Yeah, this one is pretty hard for me too. But I'm trying to move more in that direction because I really dislike like the idea of being controlled by my neurosis.

Being more social requires me to act against all of my instincts, really ... I see the tiny but _numerous_ things I do that discourage engagement. It seems to essentially be a matter of not doing these things. Sounds simple when I say it that way.


----------



## sodden (Jul 20, 2009)

StellarTwirl said:


> Yeah, this one is pretty hard for me too. But I'm trying to move more in that direction because I really dislike like the idea of being controlled by my neurosis.
> 
> *Being more social requires me to act against all of my instincts, really* ... I see the tiny but _numerous_ things I do that discourage engagement. It seems to essentially be a matter of not doing these things. Sounds simple when I say it that way.

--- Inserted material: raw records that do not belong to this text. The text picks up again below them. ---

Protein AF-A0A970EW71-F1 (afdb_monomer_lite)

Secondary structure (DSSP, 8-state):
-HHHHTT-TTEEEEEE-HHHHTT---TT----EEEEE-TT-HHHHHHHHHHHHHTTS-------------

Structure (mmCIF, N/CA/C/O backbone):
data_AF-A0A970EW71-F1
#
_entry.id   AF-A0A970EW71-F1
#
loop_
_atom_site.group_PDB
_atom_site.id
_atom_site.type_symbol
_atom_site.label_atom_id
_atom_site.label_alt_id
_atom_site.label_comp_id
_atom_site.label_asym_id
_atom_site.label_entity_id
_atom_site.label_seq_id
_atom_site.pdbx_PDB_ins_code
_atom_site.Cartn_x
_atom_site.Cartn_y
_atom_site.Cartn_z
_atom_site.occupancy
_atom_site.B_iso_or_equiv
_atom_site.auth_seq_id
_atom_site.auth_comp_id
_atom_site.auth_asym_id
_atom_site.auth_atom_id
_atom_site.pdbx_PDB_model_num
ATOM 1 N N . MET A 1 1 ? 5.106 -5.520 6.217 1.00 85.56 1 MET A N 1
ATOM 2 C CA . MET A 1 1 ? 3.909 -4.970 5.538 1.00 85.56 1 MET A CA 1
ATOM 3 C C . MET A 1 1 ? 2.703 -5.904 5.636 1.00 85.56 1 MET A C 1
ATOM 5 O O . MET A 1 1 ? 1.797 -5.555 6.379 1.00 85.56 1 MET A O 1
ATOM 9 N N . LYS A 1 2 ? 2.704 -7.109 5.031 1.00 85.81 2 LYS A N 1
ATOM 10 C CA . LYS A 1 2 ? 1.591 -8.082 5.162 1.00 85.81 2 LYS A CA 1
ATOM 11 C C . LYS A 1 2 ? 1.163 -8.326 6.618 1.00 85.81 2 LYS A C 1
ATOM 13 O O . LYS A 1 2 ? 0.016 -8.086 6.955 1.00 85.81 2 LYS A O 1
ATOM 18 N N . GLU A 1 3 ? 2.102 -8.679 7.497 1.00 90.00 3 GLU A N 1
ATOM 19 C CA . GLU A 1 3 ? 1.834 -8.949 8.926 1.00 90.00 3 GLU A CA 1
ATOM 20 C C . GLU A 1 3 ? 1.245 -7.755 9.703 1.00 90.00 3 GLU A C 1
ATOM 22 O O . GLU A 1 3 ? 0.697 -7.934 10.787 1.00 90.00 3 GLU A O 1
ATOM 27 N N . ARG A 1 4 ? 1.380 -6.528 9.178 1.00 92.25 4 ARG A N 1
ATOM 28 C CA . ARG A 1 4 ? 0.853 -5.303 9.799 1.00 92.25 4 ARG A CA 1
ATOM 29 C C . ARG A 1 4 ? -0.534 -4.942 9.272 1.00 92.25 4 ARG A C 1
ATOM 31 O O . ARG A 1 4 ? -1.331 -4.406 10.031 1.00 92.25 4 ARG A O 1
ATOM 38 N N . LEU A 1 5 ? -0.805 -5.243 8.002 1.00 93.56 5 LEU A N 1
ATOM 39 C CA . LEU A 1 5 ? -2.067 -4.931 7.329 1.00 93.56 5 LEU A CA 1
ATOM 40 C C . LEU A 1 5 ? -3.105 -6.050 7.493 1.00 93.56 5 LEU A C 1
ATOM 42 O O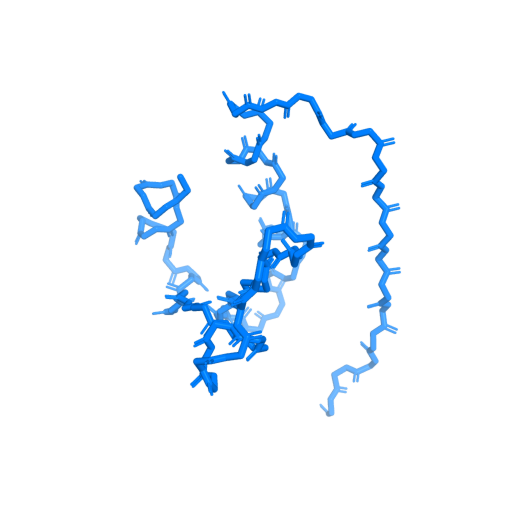 . LEU A 1 5 ? -4.268 -5.760 7.719 1.00 93.56 5 LEU A O 1
ATOM 46 N N . GLU A 1 6 ? -2.688 -7.319 7.451 1.00 92.62 6 GLU A N 1
ATOM 47 C CA . GLU A 1 6 ? -3.569 -8.496 7.555 1.00 92.62 6 GLU A CA 1
ATOM 48 C C . GLU A 1 6 ? -4.439 -8.534 8.834 1.00 92.62 6 GLU A C 1
ATOM 50 O O . GLU A 1 6 ? -5.584 -8.971 8.749 1.00 92.62 6 GLU A O 1
ATOM 55 N N . PRO A 1 7 ? -3.984 -8.057 10.014 1.00 94.88 7 PRO A N 1
ATOM 56 C CA . PRO A 1 7 ? -4.833 -8.002 11.209 1.00 94.88 7 PRO A CA 1
ATOM 57 C C . PRO A 1 7 ? -5.869 -6.865 11.217 1.00 94.88 7 PRO A C 1
ATOM 59 O O . PRO A 1 7 ? -6.722 -6.831 12.109 1.00 94.88 7 PRO A O 1
ATOM 62 N N . LEU A 1 8 ? -5.770 -5.891 10.308 1.00 97.06 8 LEU A N 1
ATOM 63 C CA . LEU A 1 8 ? -6.657 -4.731 10.291 1.00 97.06 8 LEU A CA 1
ATOM 64 C C . LEU A 1 8 ? -8.005 -5.138 9.699 1.00 97.06 8 LEU A C 1
ATOM 66 O O . LEU A 1 8 ? -8.097 -5.489 8.531 1.00 97.06 8 LEU A O 1
ATOM 70 N N . HIS A 1 9 ? -9.065 -5.057 10.506 1.00 96.69 9 HIS A N 1
ATOM 71 C CA . HIS A 1 9 ? -10.408 -5.507 10.116 1.00 96.69 9 HIS A CA 1
ATOM 72 C C . HIS A 1 9 ? -10.981 -4.807 8.874 1.00 96.69 9 HIS A C 1
ATOM 74 O O . HIS A 1 9 ? -11.902 -5.335 8.261 1.00 96.69 9 HIS A O 1
ATOM 80 N N . PHE A 1 10 ? -10.464 -3.623 8.542 1.00 96.62 10 PHE A N 1
ATOM 81 C CA . PHE A 1 10 ? -10.881 -2.831 7.393 1.00 96.62 10 PHE A CA 1
ATOM 82 C C . PHE A 1 10 ? -10.021 -3.081 6.149 1.00 96.62 10 PHE A C 1
ATOM 84 O O . PHE A 1 10 ? -10.320 -2.494 5.125 1.00 96.62 10 PHE A O 1
ATOM 91 N N . VAL A 1 11 ? -8.968 -3.906 6.197 1.00 97.19 11 VAL A N 1
ATOM 92 C CA . VAL A 1 11 ? -8.162 -4.256 5.015 1.00 97.19 11 VAL A CA 1
ATOM 93 C C . VAL A 1 11 ? -8.629 -5.605 4.478 1.00 97.19 11 VAL A C 1
ATOM 95 O O . VAL A 1 11 ? -8.566 -6.615 5.176 1.00 97.19 11 VAL A O 1
ATOM 98 N N . TYR A 1 12 ? -9.080 -5.635 3.228 1.00 96.12 12 TYR A N 1
ATOM 99 C CA . TYR A 1 12 ? -9.601 -6.841 2.587 1.00 96.12 12 TYR A CA 1
ATOM 100 C C . TYR A 1 12 ? -8.524 -7.625 1.844 1.00 96.12 12 TYR A C 1
ATOM 102 O O . TYR A 1 12 ? -8.504 -8.856 1.900 1.00 96.12 12 TYR A O 1
ATOM 110 N N . ALA A 1 13 ? -7.628 -6.928 1.142 1.00 95.75 13 ALA A N 1
ATOM 111 C CA . ALA A 1 13 ? -6.597 -7.563 0.332 1.00 95.75 13 ALA A CA 1
ATOM 112 C C . ALA A 1 13 ? -5.386 -6.653 0.097 1.00 95.75 13 ALA A C 1
ATOM 114 O O . ALA A 1 13 ? -5.456 -5.433 0.216 1.00 95.75 13 ALA A O 1
ATOM 115 N N . MET A 1 14 ? -4.263 -7.275 -0.266 1.00 94.81 14 MET A N 1
ATOM 116 C CA . MET A 1 14 ? -3.058 -6.594 -0.734 1.00 94.81 14 MET A CA 1
ATOM 117 C C . MET A 1 14 ? -2.368 -7.449 -1.798 1.00 94.81 14 MET A C 1
ATOM 119 O O . MET A 1 14 ? -2.173 -8.648 -1.577 1.00 94.81 14 MET A O 1
ATOM 123 N N . TRP A 1 15 ? -1.983 -6.853 -2.924 1.00 94.56 15 TRP A N 1
ATOM 124 C CA . TRP A 1 15 ? -1.298 -7.551 -4.016 1.00 94.56 15 TRP A CA 1
ATOM 125 C C . TRP A 1 15 ? -0.349 -6.625 -4.785 1.00 94.56 15 TRP A C 1
ATOM 127 O O . TRP A 1 15 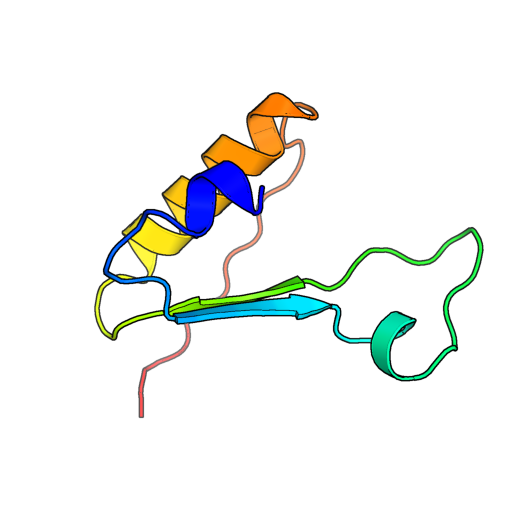? -0.354 -5.411 -4.581 1.00 94.56 15 TRP A O 1
ATOM 137 N N . LEU A 1 16 ? 0.501 -7.230 -5.618 1.00 94.69 16 LEU A N 1
ATOM 138 C CA . LEU A 1 16 ? 1.407 -6.516 -6.514 1.00 94.69 16 LEU A CA 1
ATOM 139 C C . LEU A 1 16 ? 0.715 -6.234 -7.843 1.00 94.69 16 LEU A C 1
ATOM 141 O O . LEU A 1 16 ? -0.002 -7.085 -8.371 1.00 94.69 16 LEU A O 1
ATOM 145 N N . GLU A 1 17 ? 0.956 -5.044 -8.366 1.00 95.19 17 GLU A N 1
ATOM 146 C CA . GLU A 1 17 ? 0.384 -4.548 -9.613 1.00 95.19 17 GLU A CA 1
ATOM 147 C C . GLU A 1 17 ? 1.478 -4.150 -10.606 1.00 95.19 17 GLU A C 1
ATOM 149 O O . GLU A 1 17 ? 2.659 -4.464 -10.434 1.00 95.19 17 GLU A O 1
ATOM 154 N N . GLY A 1 18 ? 1.069 -3.491 -11.688 1.00 96.00 18 GLY A N 1
ATOM 155 C CA . GLY A 1 18 ? 1.987 -2.814 -12.592 1.00 96.00 18 GLY A CA 1
ATOM 156 C C . GLY A 1 18 ? 2.930 -3.777 -13.304 1.00 96.00 18 GLY A C 1
ATOM 157 O O . GLY A 1 18 ? 2.498 -4.798 -13.848 1.00 96.00 18 GLY A O 1
ATOM 158 N N . ALA A 1 19 ? 4.220 -3.434 -13.353 1.00 96.12 19 ALA A N 1
ATOM 159 C CA . ALA A 1 19 ? 5.212 -4.198 -14.113 1.00 96.12 19 ALA A CA 1
ATOM 160 C C . ALA A 1 19 ? 5.389 -5.635 -13.590 1.00 96.12 19 ALA A C 1
ATOM 162 O O . ALA A 1 19 ? 5.624 -6.549 -14.388 1.00 96.12 19 ALA A O 1
ATOM 163 N N . ASP A 1 20 ? 5.228 -5.853 -12.281 1.00 95.75 20 ASP A N 1
ATOM 164 C CA . ASP A 1 20 ? 5.289 -7.185 -11.671 1.00 95.75 20 ASP A CA 1
ATOM 165 C C . ASP A 1 20 ? 4.138 -8.071 -12.173 1.00 95.75 20 ASP A C 1
ATOM 167 O O . ASP A 1 20 ? 4.369 -9.174 -12.680 1.00 95.75 20 ASP A O 1
ATOM 171 N N . ALA A 1 21 ? 2.913 -7.534 -12.175 1.00 94.19 21 ALA A N 1
ATOM 172 C CA . ALA A 1 21 ? 1.708 -8.256 -12.588 1.00 94.19 21 ALA A CA 1
ATOM 173 C C . ALA A 1 21 ? 1.745 -8.744 -14.050 1.00 94.19 21 ALA A C 1
ATOM 175 O O . ALA A 1 21 ? 1.091 -9.732 -14.393 1.00 94.19 21 ALA A O 1
ATOM 176 N N . VAL A 1 22 ? 2.525 -8.086 -14.916 1.00 94.81 22 VAL A N 1
ATOM 177 C CA . VAL A 1 22 ? 2.673 -8.444 -16.340 1.00 94.81 22 VAL A CA 1
ATOM 178 C C . VAL A 1 22 ? 4.033 -9.058 -16.685 1.00 94.81 22 VAL A C 1
ATOM 180 O O . VAL A 1 22 ? 4.339 -9.234 -17.866 1.00 94.81 22 VAL A O 1
ATOM 183 N N . CYS A 1 23 ? 4.845 -9.407 -15.681 1.00 93.75 23 CYS A N 1
ATOM 184 C CA . CYS A 1 23 ? 6.191 -9.964 -15.860 1.00 93.75 23 CYS A CA 1
ATOM 185 C C . CYS A 1 23 ? 7.117 -9.073 -16.716 1.00 93.75 23 CYS A C 1
ATOM 187 O O . CYS A 1 23 ? 7.925 -9.580 -17.496 1.00 93.75 23 CYS A O 1
ATOM 189 N N . ALA A 1 24 ? 6.988 -7.752 -16.581 1.00 96.12 24 ALA A N 1
ATOM 190 C CA . ALA A 1 24 ? 7.805 -6.756 -17.275 1.00 96.12 24 ALA A CA 1
ATOM 191 C C . ALA A 1 24 ? 8.799 -6.034 -16.346 1.00 96.12 24 ALA A C 1
ATOM 193 O O . ALA A 1 24 ? 9.391 -5.040 -16.758 1.00 96.12 24 ALA A O 1
ATOM 194 N N . VAL A 1 25 ? 8.971 -6.516 -15.111 1.00 96.94 25 VAL A N 1
ATOM 195 C CA . VAL A 1 25 ? 9.876 -5.925 -14.117 1.00 96.94 25 VAL A CA 1
ATOM 196 C C . VAL A 1 25 ? 11.344 -6.011 -14.559 1.00 96.94 25 VAL A C 1
ATOM 198 O O . VAL A 1 25 ? 11.785 -7.020 -15.118 1.00 96.94 25 VAL A O 1
ATOM 201 N N . ASP A 1 26 ? 12.111 -4.964 -14.272 1.00 95.88 26 ASP A N 1
ATOM 202 C CA . ASP A 1 26 ? 13.560 -4.898 -14.466 1.00 95.88 26 ASP A CA 1
ATOM 203 C C . ASP A 1 26 ? 14.278 -4.306 -13.237 1.00 95.88 26 ASP A C 1
ATOM 205 O O . ASP A 1 26 ? 13.676 -4.091 -12.186 1.00 95.88 26 ASP A O 1
ATOM 209 N N . GLU A 1 27 ? 15.589 -4.069 -13.344 1.00 96.44 27 GLU A N 1
ATOM 210 C CA . GLU A 1 27 ? 16.407 -3.571 -12.227 1.00 96.44 27 GLU A CA 1
ATOM 211 C C . GLU A 1 27 ? 16.118 -2.117 -11.818 1.00 96.44 27 GLU A C 1
ATOM 213 O O . GLU A 1 27 ? 16.573 -1.679 -10.761 1.00 96.44 27 GLU A O 1
ATOM 218 N N . TYR A 1 28 ? 15.387 -1.370 -12.647 1.00 94.88 28 TYR A N 1
ATOM 219 C CA . TYR A 1 28 ? 15.051 0.036 -12.419 1.00 94.88 28 TYR A CA 1
ATOM 220 C C . TYR A 1 28 ? 13.584 0.243 -12.051 1.00 94.88 28 TYR A C 1
ATOM 222 O O . TYR A 1 28 ? 13.186 1.371 -11.759 1.00 94.88 28 TYR A O 1
ATOM 230 N N . SER A 1 29 ? 12.794 -0.826 -12.083 1.00 95.00 29 SER A N 1
ATOM 231 C CA . SER A 1 29 ? 11.374 -0.793 -11.780 1.00 95.00 29 SER A CA 1
ATOM 232 C C . SER A 1 29 ? 11.145 -0.542 -10.289 1.00 95.00 29 SER A C 1
ATOM 234 O O . SER A 1 29 ? 11.818 -1.111 -9.426 1.00 95.00 29 SER A O 1
ATOM 236 N N . ASP A 1 30 ? 10.178 0.315 -9.990 1.00 94.50 30 ASP A N 1
ATOM 237 C CA . ASP A 1 30 ? 9.579 0.427 -8.670 1.00 94.50 30 ASP A CA 1
ATOM 238 C C . ASP A 1 30 ? 8.596 -0.728 -8.410 1.00 94.50 30 ASP A C 1
ATOM 240 O O . ASP A 1 30 ? 8.411 -1.630 -9.231 1.00 94.50 30 ASP A O 1
ATOM 244 N N . ILE A 1 31 ? 8.031 -0.753 -7.201 1.00 93.00 31 ILE A N 1
ATOM 245 C CA . ILE A 1 31 ? 7.082 -1.779 -6.770 1.00 93.00 31 ILE A CA 1
ATOM 246 C C . ILE A 1 31 ? 5.712 -1.128 -6.605 1.00 93.00 31 ILE A C 1
ATOM 248 O O . ILE A 1 31 ? 5.510 -0.326 -5.691 1.00 93.00 31 ILE A O 1
ATOM 252 N N . ASP A 1 32 ? 4.763 -1.546 -7.436 1.00 95.00 32 ASP A N 1
ATOM 253 C CA . ASP A 1 32 ? 3.360 -1.163 -7.325 1.00 95.00 32 ASP A CA 1
ATOM 254 C C . ASP A 1 32 ? 2.624 -2.104 -6.363 1.00 95.00 32 ASP A C 1
ATOM 256 O O . ASP A 1 32 ? 2.570 -3.320 -6.570 1.00 95.00 32 ASP A O 1
ATOM 260 N N . ILE A 1 33 ? 2.033 -1.548 -5.304 1.00 93.56 33 ILE A N 1
ATOM 261 C CA . ILE A 1 33 ? 1.229 -2.292 -4.326 1.00 93.56 33 ILE A CA 1
ATOM 262 C C . ILE A 1 33 ? -0.181 -1.719 -4.308 1.00 93.56 33 ILE A C 1
ATOM 264 O O . ILE A 1 33 ? -0.363 -0.523 -4.077 1.00 93.56 33 ILE A O 1
ATOM 268 N N . TRP A 1 34 ? -1.178 -2.590 -4.445 1.00 95.00 34 TRP A N 1
ATOM 269 C CA . TRP A 1 34 ? -2.569 -2.252 -4.160 1.00 95.00 34 TRP A CA 1
ATOM 270 C C . TRP A 1 34 ? -2.94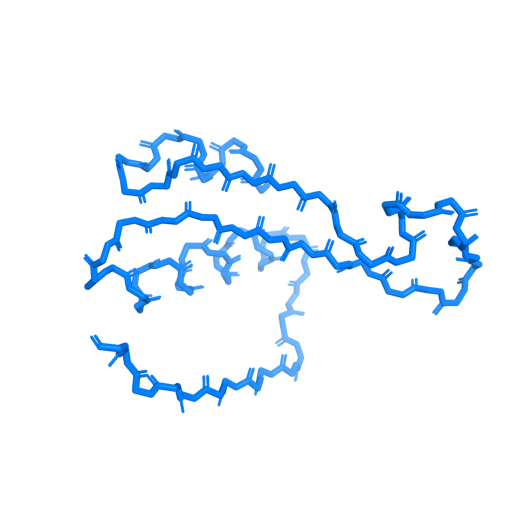4 -2.755 -2.765 1.00 95.00 34 TRP A C 1
ATOM 272 O O . TRP A 1 34 ? -2.625 -3.889 -2.402 1.00 95.00 34 TRP A O 1
ATOM 282 N N . VAL A 1 35 ? -3.632 -1.918 -1.987 1.00 95.50 35 VAL A N 1
ATOM 283 C CA . VAL A 1 35 ? -4.332 -2.300 -0.752 1.00 95.50 35 VAL A CA 1
ATOM 284 C C . VAL A 1 35 ? -5.821 -2.007 -0.927 1.00 95.50 35 VAL A C 1
ATOM 286 O O . VAL A 1 35 ? -6.188 -0.866 -1.192 1.00 95.50 35 VAL A O 1
ATOM 289 N N . ASP A 1 36 ? -6.657 -3.033 -0.806 1.00 95.88 36 ASP A N 1
ATOM 290 C CA . ASP A 1 36 ? -8.118 -2.919 -0.823 1.00 95.88 36 ASP A CA 1
ATOM 291 C C . ASP A 1 36 ? -8.647 -2.869 0.612 1.00 95.88 36 ASP A C 1
ATOM 293 O O . ASP A 1 36 ? -8.209 -3.654 1.463 1.00 95.88 36 ASP A O 1
ATOM 297 N N . PHE A 1 37 ? -9.544 -1.930 0.897 1.00 95.75 37 PHE A N 1
ATOM 298 C CA . PHE A 1 37 ? -10.008 -1.627 2.246 1.00 95.75 37 PHE A CA 1
ATOM 299 C C . PHE A 1 37 ? -11.436 -1.063 2.266 1.00 95.75 37 PHE A C 1
ATOM 301 O O . PHE A 1 37 ? -11.961 -0.625 1.249 1.00 95.75 37 PHE A O 1
ATOM 308 N N . GLU A 1 38 ? -12.059 -1.094 3.444 1.00 96.25 38 GLU A N 1
ATOM 309 C CA . GLU A 1 38 ? -13.423 -0.620 3.701 1.00 96.25 38 GLU A CA 1
ATOM 310 C C . GLU A 1 38 ? -13.583 0.882 3.432 1.00 96.25 38 GLU A C 1
ATOM 312 O O . GLU A 1 38 ? -12.708 1.694 3.754 1.00 96.25 38 GLU A O 1
ATOM 317 N N . ASP A 1 39 ? -14.752 1.266 2.921 1.00 92.06 39 ASP A N 1
ATOM 318 C CA . ASP A 1 39 ? -15.076 2.667 2.673 1.00 92.06 39 ASP A CA 1
ATOM 319 C C . ASP A 1 39 ? -14.965 3.504 3.962 1.00 92.06 39 ASP A C 1
ATOM 321 O O . ASP A 1 39 ? -15.240 3.047 5.070 1.00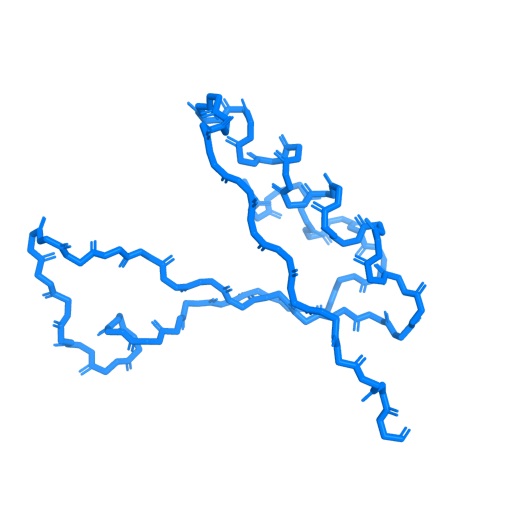 92.06 39 ASP A O 1
ATOM 325 N N . ALA A 1 40 ? -14.588 4.777 3.815 1.00 92.56 40 ALA A N 1
ATOM 326 C CA . ALA A 1 40 ? -14.354 5.728 4.910 1.00 92.56 40 ALA A CA 1
ATOM 327 C C . ALA A 1 40 ? -13.140 5.450 5.827 1.00 92.56 40 ALA A C 1
ATOM 329 O O . ALA A 1 40 ? -12.903 6.258 6.723 1.00 92.56 40 ALA A O 1
ATOM 330 N N . TYR A 1 41 ? -12.336 4.409 5.571 1.00 95.06 41 TYR A N 1
ATOM 331 C CA . TYR A 1 41 ? -11.065 4.140 6.273 1.00 95.06 41 TYR A CA 1
ATOM 332 C C . TYR A 1 41 ? -9.820 4.590 5.486 1.00 95.06 41 TYR A C 1
ATOM 334 O O . TYR A 1 41 ? -8.717 4.101 5.721 1.00 95.06 41 TYR A O 1
ATOM 342 N N . GLU A 1 42 ? -9.976 5.511 4.530 1.00 92.69 42 GLU A N 1
ATOM 343 C CA . GLU A 1 42 ? -8.898 5.960 3.635 1.00 92.69 42 GLU A CA 1
ATOM 344 C C . GLU A 1 42 ? -7.680 6.504 4.406 1.00 92.69 42 GLU A C 1
ATOM 346 O O . GLU A 1 42 ? -6.543 6.093 4.167 1.00 92.69 42 GLU A O 1
ATOM 351 N N . GLU A 1 43 ? -7.905 7.390 5.380 1.00 93.56 43 GLU A N 1
ATOM 352 C CA . GLU A 1 43 ? -6.816 7.999 6.152 1.00 93.56 43 GLU A CA 1
ATOM 353 C C . GLU A 1 43 ? -6.149 6.974 7.093 1.00 93.56 43 GLU A C 1
ATOM 355 O O . GLU A 1 43 ? -4.923 6.967 7.234 1.00 93.56 43 GLU A O 1
ATOM 360 N N . GLU A 1 44 ? -6.918 6.069 7.705 1.00 95.88 44 GLU A N 1
ATOM 361 C CA . GLU A 1 44 ? -6.406 4.963 8.520 1.00 95.88 44 GLU A CA 1
ATOM 362 C C . GLU A 1 44 ? -5.581 3.972 7.690 1.00 95.88 44 GLU A C 1
ATOM 364 O O . GLU A 1 44 ? -4.532 3.507 8.149 1.00 95.88 44 GLU A O 1
ATOM 369 N N . ALA A 1 45 ? -6.017 3.671 6.465 1.00 94.62 45 ALA A N 1
ATOM 370 C CA . ALA A 1 45 ? -5.288 2.821 5.535 1.00 94.62 45 ALA A CA 1
ATOM 371 C C . ALA A 1 45 ? -3.950 3.460 5.139 1.00 94.62 45 ALA A C 1
ATOM 373 O O . ALA A 1 45 ? -2.912 2.797 5.232 1.00 94.62 45 ALA A O 1
ATOM 374 N N . TYR A 1 46 ? -3.933 4.755 4.801 1.00 93.31 46 TYR A N 1
ATOM 375 C CA . TYR A 1 46 ? -2.688 5.478 4.519 1.00 93.31 46 TYR A CA 1
ATOM 376 C C . TYR A 1 46 ? -1.725 5.446 5.704 1.00 93.31 46 TYR A C 1
ATOM 378 O O . TYR A 1 46 ? -0.555 5.100 5.540 1.00 93.31 46 TYR A O 1
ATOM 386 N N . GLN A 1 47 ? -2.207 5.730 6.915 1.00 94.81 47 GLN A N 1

Oh my God, yes. I'm really trying to change this, too. Also an issue for me is combatting the shame post socializing. I'm always certain I made a complete idiot of myself afterwards. I have a hard time believing people when they say they had fun with me or they enjoyed my company. Supposedly I'm considered by a fair number of people to be likable but I really struggle to believe it. I can feel it at the time, I can feel connected with a person and bonded and like I'm charming and all that, but it's the next day that my brain and my shame jumbles everything up. I don't think it helps that I was bullied and hated as a kid and I always had (who I perceived to be) best friends abandoning me. I'm not saying this to get sympathy, it's just I think when your first forays at socializing are rejected it can really get embedded in your psyche.


----------



## StellarTwirl (Jul 1, 2012)

His line for social fours that goes something like, "What's wrong with you is that you think there's something wrong with you" is one that people I've known have told me, in almost those exact words. It's also something I've thought to myself many times. So it's not a matter of being unaware of this. The problem is that there's a difference between "knowing" something and actually believing it.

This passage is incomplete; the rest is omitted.